HeadlinesBriefing favicon HeadlinesBriefing.com

US-Defizit treibt Anleiherenditen, KI-Blasenrisiko bei 5%

Financial Times Companies •
×

Ruchir Sharma warnt, dass die anhaltenden Haushaltsdefizite der USA, die in diesem Jahrzehnt konstant bei rund 6 Prozent des BIP liegen, die übermäßige Kreditaufnahme auf die Regierungsbücher verlagert haben. Nach Jahrzehnten der Konjunkturprogramme haben sich die Zinszahlungen für die Staatsverschuldung in fünf Jahren mehr als verdoppelt auf über 3 Prozent des BIP, ein neuer Rekord. Dieser Anstieg, getrieben von wachsender Unruhe und Energiepreisen, hat die globalen Anleiherenditen nach oben getrieben.

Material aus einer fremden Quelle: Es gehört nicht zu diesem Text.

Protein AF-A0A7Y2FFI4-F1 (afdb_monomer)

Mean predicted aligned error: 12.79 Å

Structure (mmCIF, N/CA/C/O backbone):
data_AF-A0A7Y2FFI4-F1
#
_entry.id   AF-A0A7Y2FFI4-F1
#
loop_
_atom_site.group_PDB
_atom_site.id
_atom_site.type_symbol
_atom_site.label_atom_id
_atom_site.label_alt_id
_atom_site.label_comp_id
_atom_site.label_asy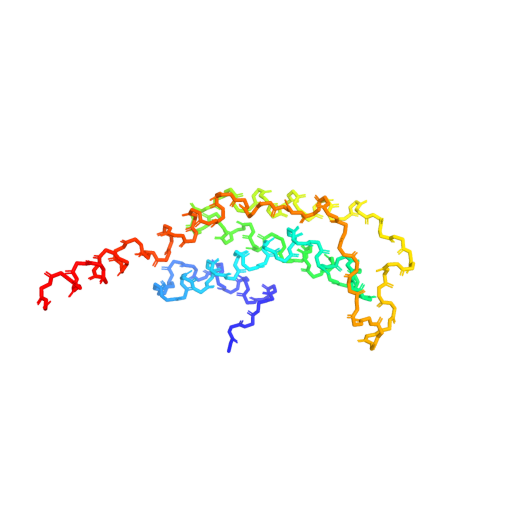m_id
_atom_site.label_entity_id
_atom_site.label_seq_id
_atom_site.pdbx_PDB_ins_code
_atom_site.Cartn_x
_atom_site.Cartn_y
_atom_site.Cartn_z
_atom_site.occupancy
_atom_site.B_iso_or_equiv
_atom_site.auth_seq_id
_atom_site.auth_comp_id
_atom_site.auth_asym_id
_atom_site.auth_atom_id
_atom_site.pdbx_PDB_model_num
ATOM 1 N N . THR A 1 1 ? -17.857 2.751 -4.058 1.00 61.72 1 THR A N 1
ATOM 2 C CA . THR A 1 1 ? -16.523 2.212 -3.710 1.00 61.72 1 THR A CA 1
ATOM 3 C C . THR A 1 1 ? -15.668 3.358 -3.215 1.00 61.72 1 THR A C 1
ATOM 5 O O . THR A 1 1 ? -15.675 4.396 -3.860 1.00 61.72 1 THR A O 1
ATOM 8 N N . LEU A 1 2 ? -14.990 3.216 -2.071 1.00 71.62 2 LEU A N 1
ATOM 9 C CA . LEU A 1 2 ? -14.065 4.240 -1.564 1.00 71.62 2 LEU A CA 1
ATOM 10 C C . LEU A 1 2 ? -12.898 4.388 -2.562 1.00 71.62 2 LEU A C 1
ATOM 12 O O . LEU A 1 2 ? -12.245 3.366 -2.825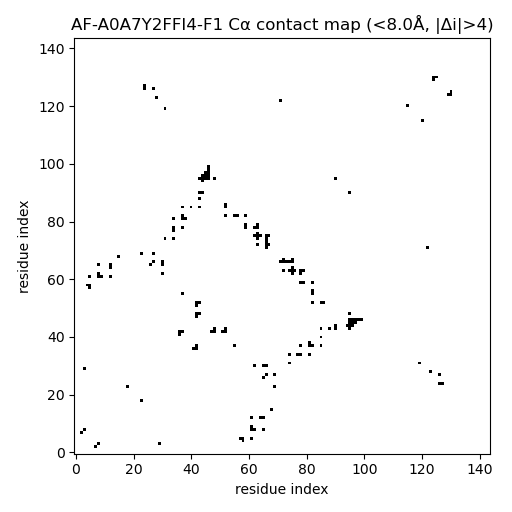 1.00 71.62 2 LEU A O 1
ATOM 16 N N . PRO A 1 3 ? -12.668 5.570 -3.162 1.00 82.62 3 PRO A N 1
ATOM 17 C CA . PRO A 1 3 ? -11.510 5.791 -4.021 1.00 82.62 3 PRO A CA 1
ATOM 18 C C . PRO A 1 3 ? -10.220 5.618 -3.210 1.00 82.62 3 PRO A C 1
ATOM 20 O O . PRO A 1 3 ? -10.160 5.996 -2.047 1.00 82.62 3 PRO A O 1
ATOM 23 N N . TRP A 1 4 ? -9.201 4.993 -3.800 1.00 84.50 4 TRP A N 1
ATOM 24 C CA . TRP A 1 4 ? -7.910 4.777 -3.141 1.00 84.50 4 TRP A CA 1
ATOM 25 C C . TRP A 1 4 ? -6.848 5.618 -3.841 1.00 84.50 4 TRP A C 1
ATOM 27 O O . TRP A 1 4 ? -6.236 5.181 -4.810 1.00 84.50 4 TRP A O 1
ATOM 37 N N . ASN A 1 5 ? -6.730 6.869 -3.403 1.00 88.94 5 ASN A N 1
ATOM 38 C CA . ASN A 1 5 ? -5.789 7.861 -3.913 1.00 88.94 5 ASN A CA 1
ATOM 39 C C . ASN A 1 5 ? -5.223 8.689 -2.750 1.00 88.94 5 ASN A C 1
ATOM 41 O O . ASN A 1 5 ? -5.697 8.568 -1.618 1.00 88.94 5 ASN A O 1
ATOM 45 N N . GLU A 1 6 ? -4.230 9.528 -3.046 1.00 89.56 6 GLU A N 1
ATOM 46 C CA . GLU A 1 6 ? -3.484 10.301 -2.048 1.00 89.56 6 GLU A CA 1
ATOM 47 C C . GLU A 1 6 ? -4.405 11.162 -1.183 1.00 89.56 6 GLU A C 1
ATOM 49 O O . GLU A 1 6 ? -4.346 11.079 0.040 1.00 89.56 6 GLU A O 1
ATOM 54 N N . GLN A 1 7 ? -5.318 11.910 -1.812 1.00 92.38 7 GLN A N 1
ATOM 55 C CA . GLN A 1 7 ? -6.265 12.769 -1.102 1.00 92.38 7 GLN A CA 1
ATOM 56 C C . GLN A 1 7 ? -7.136 11.966 -0.133 1.00 92.38 7 GLN A C 1
ATOM 58 O O . GLN A 1 7 ? -7.269 12.324 1.033 1.00 92.38 7 GLN A O 1
ATOM 63 N N . THR A 1 8 ? -7.694 10.847 -0.598 1.00 92.06 8 THR A N 1
ATOM 64 C CA . THR A 1 8 ? -8.556 10.012 0.245 1.00 92.06 8 THR A CA 1
ATOM 65 C C . THR A 1 8 ? -7.761 9.418 1.402 1.00 92.06 8 THR A C 1
ATOM 67 O O . THR A 1 8 ? -8.250 9.379 2.525 1.00 92.06 8 THR A O 1
ATOM 70 N N . ALA A 1 9 ? -6.524 8.979 1.163 1.00 92.38 9 ALA A N 1
ATOM 71 C CA . ALA A 1 9 ? -5.670 8.464 2.224 1.00 92.38 9 ALA A CA 1
ATOM 72 C C . ALA A 1 9 ? -5.294 9.556 3.238 1.00 92.38 9 ALA A C 1
ATOM 74 O O . ALA A 1 9 ? -5.352 9.298 4.438 1.00 92.38 9 ALA A O 1
ATOM 75 N N . ALA A 1 10 ? -4.992 10.775 2.784 1.00 93.31 10 ALA A N 1
ATOM 76 C CA . ALA A 1 10 ? -4.723 11.918 3.652 1.00 93.31 10 ALA A CA 1
ATOM 77 C C . ALA A 1 10 ? -5.929 12.254 4.545 1.00 93.31 10 ALA A C 1
ATOM 79 O O . ALA A 1 10 ? -5.775 12.391 5.761 1.00 93.31 10 ALA A O 1
ATOM 80 N N . ASP A 1 11 ?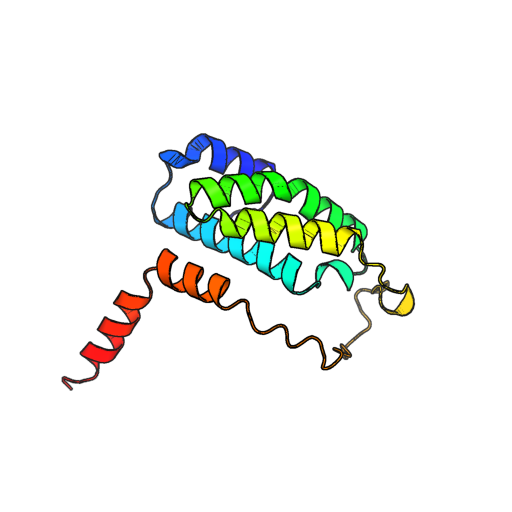 -7.135 12.294 3.972 1.00 93.75 11 ASP A N 1
ATOM 81 C CA . ASP A 1 11 ? -8.373 12.550 4.715 1.00 93.75 11 ASP A CA 1
ATOM 82 C C . ASP A 1 11 ? -8.626 11.468 5.784 1.00 93.75 11 ASP A C 1
ATOM 84 O O . ASP A 1 11 ? -9.010 11.774 6.917 1.00 93.75 11 ASP A O 1
ATOM 88 N N . LEU A 1 12 ? -8.367 10.197 5.451 1.00 93.69 12 LEU A N 1
ATOM 89 C CA . LEU A 1 12 ? -8.508 9.069 6.381 1.00 93.69 12 LEU A CA 1
ATOM 90 C C . LEU A 1 12 ? -7.460 9.100 7.499 1.00 93.69 12 LEU A C 1
ATOM 92 O O . LEU A 1 12 ? -7.775 8.751 8.634 1.00 93.69 12 LEU A O 1
ATOM 96 N N . ILE A 1 13 ? -6.228 9.526 7.204 1.00 95.00 13 ILE A N 1
ATOM 97 C CA . ILE A 1 13 ? -5.167 9.705 8.206 1.00 95.00 13 ILE A CA 1
ATOM 98 C C . ILE A 1 13 ? -5.545 10.817 9.188 1.00 95.00 13 ILE A C 1
ATOM 100 O O . ILE A 1 13 ? -5.392 10.635 10.398 1.00 95.00 13 ILE A O 1
ATOM 104 N N . ALA A 1 14 ? -6.042 11.947 8.676 1.00 96.00 14 ALA A N 1
ATOM 105 C CA . ALA A 1 14 ? -6.394 13.116 9.477 1.00 96.00 14 ALA A CA 1
ATOM 106 C C . ALA A 1 14 ? -7.528 12.829 10.469 1.00 96.00 14 ALA A C 1
ATOM 108 O O . ALA A 1 14 ? -7.530 13.360 11.576 1.00 96.00 14 ALA A O 1
ATOM 109 N N . ARG A 1 15 ? -8.474 11.967 10.085 1.00 94.81 15 ARG A N 1
ATOM 110 C CA . ARG A 1 15 ? -9.669 11.646 10.877 1.00 94.81 15 ARG A CA 1
ATOM 111 C C . ARG A 1 15 ? -9.643 10.243 11.474 1.00 94.81 15 ARG A C 1
ATOM 113 O O . ARG A 1 15 ? -10.689 9.715 11.836 1.00 94.81 15 ARG A O 1
ATOM 120 N N . PHE A 1 16 ? -8.464 9.626 11.559 1.00 93.69 16 PHE A N 1
ATOM 121 C CA . PHE A 1 16 ? -8.326 8.205 11.878 1.00 93.69 16 PHE A CA 1
ATOM 122 C C . PHE A 1 16 ? -8.994 7.801 13.203 1.00 93.69 16 PHE A C 1
ATOM 124 O O . PHE A 1 16 ? -9.634 6.755 13.279 1.00 93.69 16 PHE A O 1
ATOM 131 N N . ASP A 1 17 ? -8.887 8.648 14.226 1.00 92.44 17 ASP A N 1
ATOM 132 C CA . ASP A 1 17 ? -9.422 8.366 15.564 1.00 92.44 17 ASP A CA 1
ATOM 133 C C . ASP A 1 17 ? -10.958 8.514 15.639 1.00 92.44 17 ASP A C 1
ATOM 135 O O . ASP A 1 17 ? -11.579 8.087 16.610 1.00 92.44 17 ASP A O 1
ATOM 139 N N . GLU A 1 18 ? -11.583 9.086 14.604 1.00 94.06 18 GLU A N 1
ATOM 140 C CA . GLU A 1 18 ? -13.039 9.252 14.474 1.00 94.06 18 GLU A CA 1
ATOM 141 C C . GLU A 1 18 ? -13.698 8.129 13.657 1.00 94.06 18 GLU A C 1
ATOM 143 O O . GLU A 1 18 ? -14.915 8.135 13.455 1.00 94.06 18 GLU A O 1
ATOM 148 N N . LEU A 1 19 ? -12.908 7.196 13.118 1.00 91.25 19 LEU A N 1
ATOM 149 C CA . LEU A 1 19 ? -13.404 6.195 12.183 1.00 91.25 19 LEU A CA 1
ATOM 150 C C . LEU A 1 19 ? -14.218 5.112 12.888 1.00 91.25 19 LEU A C 1
ATOM 152 O O . LEU A 1 19 ? -13.842 4.590 13.938 1.00 91.25 19 LEU A O 1
ATOM 156 N N . ASP A 1 20 ? -15.315 4.706 12.252 1.00 92.38 20 ASP A N 1
ATOM 157 C CA . ASP A 1 20 ? -16.060 3.534 12.688 1.00 92.38 20 ASP A CA 1
ATOM 158 C C . ASP A 1 20 ? -15.327 2.223 12.339 1.00 92.38 20 ASP A C 1
ATOM 160 O O . ASP A 1 20 ? -14.401 2.161 11.520 1.00 92.38 20 ASP A O 1
ATOM 164 N N . GLN A 1 21 ? -15.768 1.130 12.964 1.00 89.25 21 GLN A N 1
ATOM 165 C CA . GLN A 1 21 ? -15.154 -0.188 12.793 1.00 89.25 21 GLN A CA 1
ATOM 166 C C . GLN A 1 21 ? -15.192 -0.680 11.334 1.00 89.25 21 GLN A C 1
ATOM 168 O O . GLN A 1 21 ? -14.284 -1.385 10.887 1.00 89.25 21 GLN A O 1
ATOM 173 N N . THR A 1 22 ? -16.236 -0.332 10.580 1.00 90.00 22 THR A N 1
ATOM 174 C CA . THR A 1 22 ? -16.397 -0.740 9.178 1.00 90.00 22 THR A CA 1
ATOM 175 C C . THR A 1 22 ? -15.415 -0.007 8.271 1.00 90.00 22 THR A C 1
ATOM 177 O O . THR A 1 22 ? -14.801 -0.617 7.388 1.00 90.00 22 THR A O 1
ATOM 180 N N . THR A 1 23 ? -15.214 1.285 8.506 1.00 89.75 23 THR A N 1
ATOM 181 C CA . THR A 1 23 ? -14.244 2.103 7.783 1.00 89.75 23 THR A CA 1
ATOM 182 C C . THR A 1 23 ? -12.837 1.638 8.110 1.00 89.75 23 THR A C 1
ATOM 184 O O . THR A 1 23 ? -12.067 1.384 7.189 1.00 89.75 23 THR A O 1
ATOM 187 N N . TYR A 1 24 ? -12.535 1.378 9.384 1.00 91.12 24 TYR A N 1
ATOM 188 C CA . TYR A 1 24 ? -11.267 0.778 9.801 1.00 91.12 24 TYR A CA 1
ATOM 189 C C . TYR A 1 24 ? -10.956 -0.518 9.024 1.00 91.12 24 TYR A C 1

Erhöhte Zinsen verdrängen nun KI-Gruppen, die größten Emittenten neuer Unternehmensanleihen. Mit 10-jährigen US-Staatsanleiherenditen bei 4,8 Prozent identifiziert Sharma 5 Prozent als kritische Schwelle. Wenn die Renditen diese Marke nachhaltig durchbrechen — das obere Ende der Spanne seit der Dotcom-Ära — droht die KI-Blase zu platzen.

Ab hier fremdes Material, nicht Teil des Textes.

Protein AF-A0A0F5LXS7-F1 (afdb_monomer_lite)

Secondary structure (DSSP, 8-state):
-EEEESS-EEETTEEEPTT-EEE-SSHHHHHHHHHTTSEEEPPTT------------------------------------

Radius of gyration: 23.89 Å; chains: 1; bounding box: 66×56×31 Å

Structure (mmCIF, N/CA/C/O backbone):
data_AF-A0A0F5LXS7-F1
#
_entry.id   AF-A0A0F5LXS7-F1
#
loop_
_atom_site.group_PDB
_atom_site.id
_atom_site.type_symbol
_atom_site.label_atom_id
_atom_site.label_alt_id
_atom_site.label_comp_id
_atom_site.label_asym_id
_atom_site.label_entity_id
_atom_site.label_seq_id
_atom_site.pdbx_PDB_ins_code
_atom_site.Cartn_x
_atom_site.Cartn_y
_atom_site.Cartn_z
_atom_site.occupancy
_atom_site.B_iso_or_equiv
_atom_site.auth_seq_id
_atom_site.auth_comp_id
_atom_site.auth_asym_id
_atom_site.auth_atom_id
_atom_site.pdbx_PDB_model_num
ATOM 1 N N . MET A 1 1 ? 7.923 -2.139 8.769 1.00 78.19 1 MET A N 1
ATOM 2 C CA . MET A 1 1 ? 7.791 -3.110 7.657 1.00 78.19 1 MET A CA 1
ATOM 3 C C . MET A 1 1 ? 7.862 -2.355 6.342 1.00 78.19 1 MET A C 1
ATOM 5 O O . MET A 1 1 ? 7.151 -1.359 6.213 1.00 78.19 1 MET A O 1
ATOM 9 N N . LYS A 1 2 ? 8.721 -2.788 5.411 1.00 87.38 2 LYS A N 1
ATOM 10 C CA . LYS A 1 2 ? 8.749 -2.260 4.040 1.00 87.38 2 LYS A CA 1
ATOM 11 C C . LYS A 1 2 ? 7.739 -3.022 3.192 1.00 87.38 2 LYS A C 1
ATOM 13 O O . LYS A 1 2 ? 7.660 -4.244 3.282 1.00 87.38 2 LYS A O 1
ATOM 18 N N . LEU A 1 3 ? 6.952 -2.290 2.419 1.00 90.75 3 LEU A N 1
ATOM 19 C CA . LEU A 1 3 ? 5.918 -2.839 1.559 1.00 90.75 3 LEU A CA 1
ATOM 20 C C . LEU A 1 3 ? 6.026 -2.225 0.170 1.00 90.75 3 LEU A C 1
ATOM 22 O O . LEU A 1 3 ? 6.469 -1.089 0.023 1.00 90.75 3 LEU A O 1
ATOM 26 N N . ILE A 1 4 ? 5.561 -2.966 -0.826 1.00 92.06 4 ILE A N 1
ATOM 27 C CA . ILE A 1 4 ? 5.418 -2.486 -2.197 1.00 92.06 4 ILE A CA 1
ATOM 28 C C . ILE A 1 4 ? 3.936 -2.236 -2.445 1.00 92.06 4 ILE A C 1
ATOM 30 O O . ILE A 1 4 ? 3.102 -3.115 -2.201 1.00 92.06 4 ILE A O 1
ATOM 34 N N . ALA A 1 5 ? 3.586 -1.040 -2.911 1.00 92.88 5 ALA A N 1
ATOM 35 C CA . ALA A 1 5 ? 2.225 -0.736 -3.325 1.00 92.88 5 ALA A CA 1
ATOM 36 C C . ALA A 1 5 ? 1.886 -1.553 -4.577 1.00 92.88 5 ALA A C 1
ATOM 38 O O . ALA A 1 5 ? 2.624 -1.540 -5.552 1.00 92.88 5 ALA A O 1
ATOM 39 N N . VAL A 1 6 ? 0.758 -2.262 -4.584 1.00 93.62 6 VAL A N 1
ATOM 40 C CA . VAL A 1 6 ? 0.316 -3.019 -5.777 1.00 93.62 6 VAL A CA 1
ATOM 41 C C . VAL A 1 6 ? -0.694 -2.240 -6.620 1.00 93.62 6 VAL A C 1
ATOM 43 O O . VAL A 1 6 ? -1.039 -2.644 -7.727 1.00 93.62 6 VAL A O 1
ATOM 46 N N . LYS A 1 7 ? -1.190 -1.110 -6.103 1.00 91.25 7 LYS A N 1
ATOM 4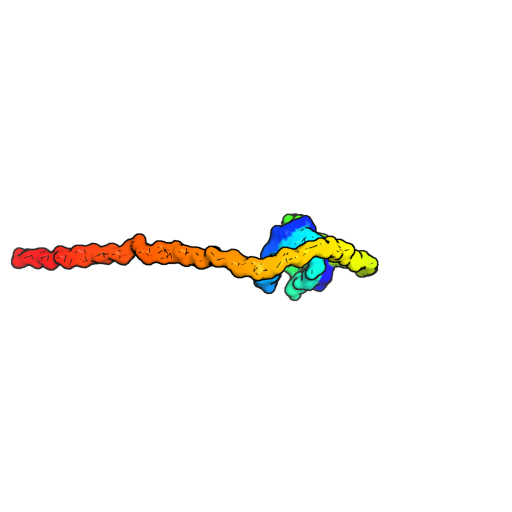7 C CA . LYS A 1 7 ? -2.139 -0.230 -6.787 1.00 91.25 7 LYS A CA 1
ATOM 48 C C . LYS A 1 7 ? -1.871 1.228 -6.423 1.00 91.25 7 LYS A C 1
ATOM 50 O O . LYS A 1 7 ? -1.423 1.507 -5.314 1.00 91.25 7 LYS A O 1
ATOM 55 N N . ALA A 1 8 ? -2.221 2.147 -7.324 1.00 92.81 8 ALA A N 1
ATOM 56 C CA . ALA A 1 8 ? -2.158 3.576 -7.048 1.00 92.81 8 ALA A CA 1
ATOM 57 C C . ALA A 1 8 ? -3.022 3.927 -5.825 1.00 92.81 8 ALA A C 1
ATOM 59 O O . ALA A 1 8 ? -4.222 3.629 -5.780 1.00 92.81 8 ALA A O 1
ATOM 60 N N . MET A 1 9 ? -2.412 4.535 -4.811 1.00 93.50 9 MET A N 1
ATOM 61 C CA . MET A 1 9 ? -3.093 4.900 -3.574 1.00 93.50 9 MET A CA 1
ATOM 62 C C . MET A 1 9 ? -2.428 6.084 -2.890 1.00 93.50 9 MET A C 1
ATOM 64 O O . MET A 1 9 ? -1.243 6.344 -3.061 1.00 93.50 9 MET A O 1
ATOM 68 N N . ARG A 1 10 ? -3.191 6.778 -2.047 1.00 93.62 10 ARG A N 1
ATOM 69 C CA . ARG A 1 10 ? -2.637 7.793 -1.159 1.00 93.62 10 ARG A CA 1
ATOM 70 C C . ARG A 1 10 ? -2.310 7.173 0.193 1.00 93.62 10 ARG A C 1
ATOM 72 O O . ARG A 1 10 ? -3.173 6.532 0.791 1.00 93.62 10 ARG A O 1
ATOM 79 N N . TYR A 1 11 ? -1.091 7.383 0.673 1.00 91.94 11 TYR A N 1
ATOM 80 C CA . TYR A 1 11 ? -0.623 6.890 1.964 1.00 91.94 11 TYR A CA 1
ATOM 81 C C . TYR A 1 11 ? 0.317 7.905 2.617 1.00 91.94 11 TYR A C 1
ATOM 83 O O . TYR A 1 11 ? 1.194 8.449 1.951 1.00 91.94 11 TYR A O 1
ATOM 91 N N . ALA A 1 12 ? 0.114 8.201 3.906 1.00 89.50 12 ALA A N 1
ATOM 92 C CA . ALA A 1 12 ? 0.908 9.185 4.657 1.00 89.50 12 ALA A CA 1
ATOM 93 C C . ALA A 1 12 ? 1.086 10.542 3.928 1.00 89.50 12 ALA A C 1
ATOM 95 O O . ALA A 1 12 ? 2.156 11.145 3.933 1.00 89.50 12 ALA A O 1
ATOM 96 N N . GLY A 1 13 ? 0.040 11.002 3.233 1.00 91.56 13 GLY A N 1
ATOM 97 C CA . GLY A 1 13 ? 0.060 12.246 2.454 1.00 91.56 13 GLY A CA 1
ATOM 98 C C . GLY A 1 13 ? 0.730 12.152 1.077 1.00 91.56 13 GLY A C 1
ATOM 99 O O . GLY A 1 13 ? 0.542 13.069 0.278 1.00 91.56 13 GLY A O 1
ATOM 100 N N . LYS A 1 14 ? 1.416 11.048 0.758 1.00 89.94 14 LYS A N 1
ATOM 101 C CA . LYS A 1 14 ? 2.069 10.793 -0.534 1.00 89.94 14 LYS A CA 1
ATOM 102 C C . LYS A 1 14 ? 1.155 10.002 -1.470 1.00 89.94 14 LYS A C 1
ATOM 104 O O . LYS A 1 14 ? 0.389 9.151 -1.021 1.00 89.94 14 LYS A O 1
ATOM 109 N N . ASN A 1 15 ? 1.244 10.280 -2.768 1.00 94.25 15 ASN A N 1
ATOM 110 C CA . ASN A 1 15 ? 0.635 9.442 -3.798 1.00 94.25 15 ASN A CA 1
ATOM 111 C C . ASN A 1 15 ? 1.647 8.362 -4.183 1.00 94.25 15 ASN A C 1
ATOM 113 O O . ASN A 1 15 ? 2.696 8.693 -4.725 1.00 94.25 15 ASN A O 1
ATOM 117 N N . LEU A 1 16 ? 1.328 7.109 -3.874 1.00 92.88 16 LEU A N 1
ATOM 118 C CA . LEU A 1 16 ? 2.112 5.934 -4.234 1.00 92.88 16 LEU A CA 1
ATOM 119 C C . LEU A 1 16 ? 1.551 5.323 -5.514 1.00 92.88 16 LEU A C 1
ATOM 121 O O . LEU A 1 16 ? 0.329 5.211 -5.666 1.00 92.88 16 LEU A O 1
ATOM 125 N N . GLN A 1 17 ? 2.438 4.919 -6.410 1.00 93.56 17 GLN A N 1
ATOM 126 C CA . GLN A 1 17 ? 2.142 4.158 -7.615 1.00 93.56 17 GLN A CA 1
ATOM 127 C C . GLN A 1 17 ? 2.342 2.654 -7.384 1.00 93.56 17 GLN A C 1
ATOM 129 O O . GLN A 1 17 ? 3.036 2.254 -6.449 1.00 93.56 17 GLN A O 1
ATOM 134 N N . PRO A 1 18 ? 1.728 1.788 -8.210 1.00 91.25 18 PRO A N 1
ATOM 135 C CA . PRO A 1 18 ? 2.059 0.368 -8.207 1.00 91.25 18 PRO A CA 1
ATOM 136 C C . PRO A 1 18 ? 3.565 0.170 -8.443 1.00 91.25 18 PRO A C 1
ATOM 138 O O . PRO A 1 18 ? 4.108 0.713 -9.399 1.00 91.25 18 PRO A O 1
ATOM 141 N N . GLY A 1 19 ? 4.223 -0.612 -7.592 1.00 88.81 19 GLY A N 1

An diesem Punkt werden Big-Tech-Unternehmen um Kapital gegen Staatsanleihen konkurrieren, die über 5 Prozent rentieren, was Mega-Projekte potenziell verdrängt. Die geschätzten KI-Einnahmen von 200 Milliarden Dollar in diesem Jahr verblassen im Vergleich zu der 1 Billion Dollar, die für Rechenzentrumsinfrastruktur ausgegeben wurden. Immer stärker auf Anleihe- und Aktienemissionen angewiesen, um die Lücke zu finanzieren, stehen KI-Gruppen vor ernsten Konsequenzen, wenn die staatlichen Kreditkosten weiter steigen.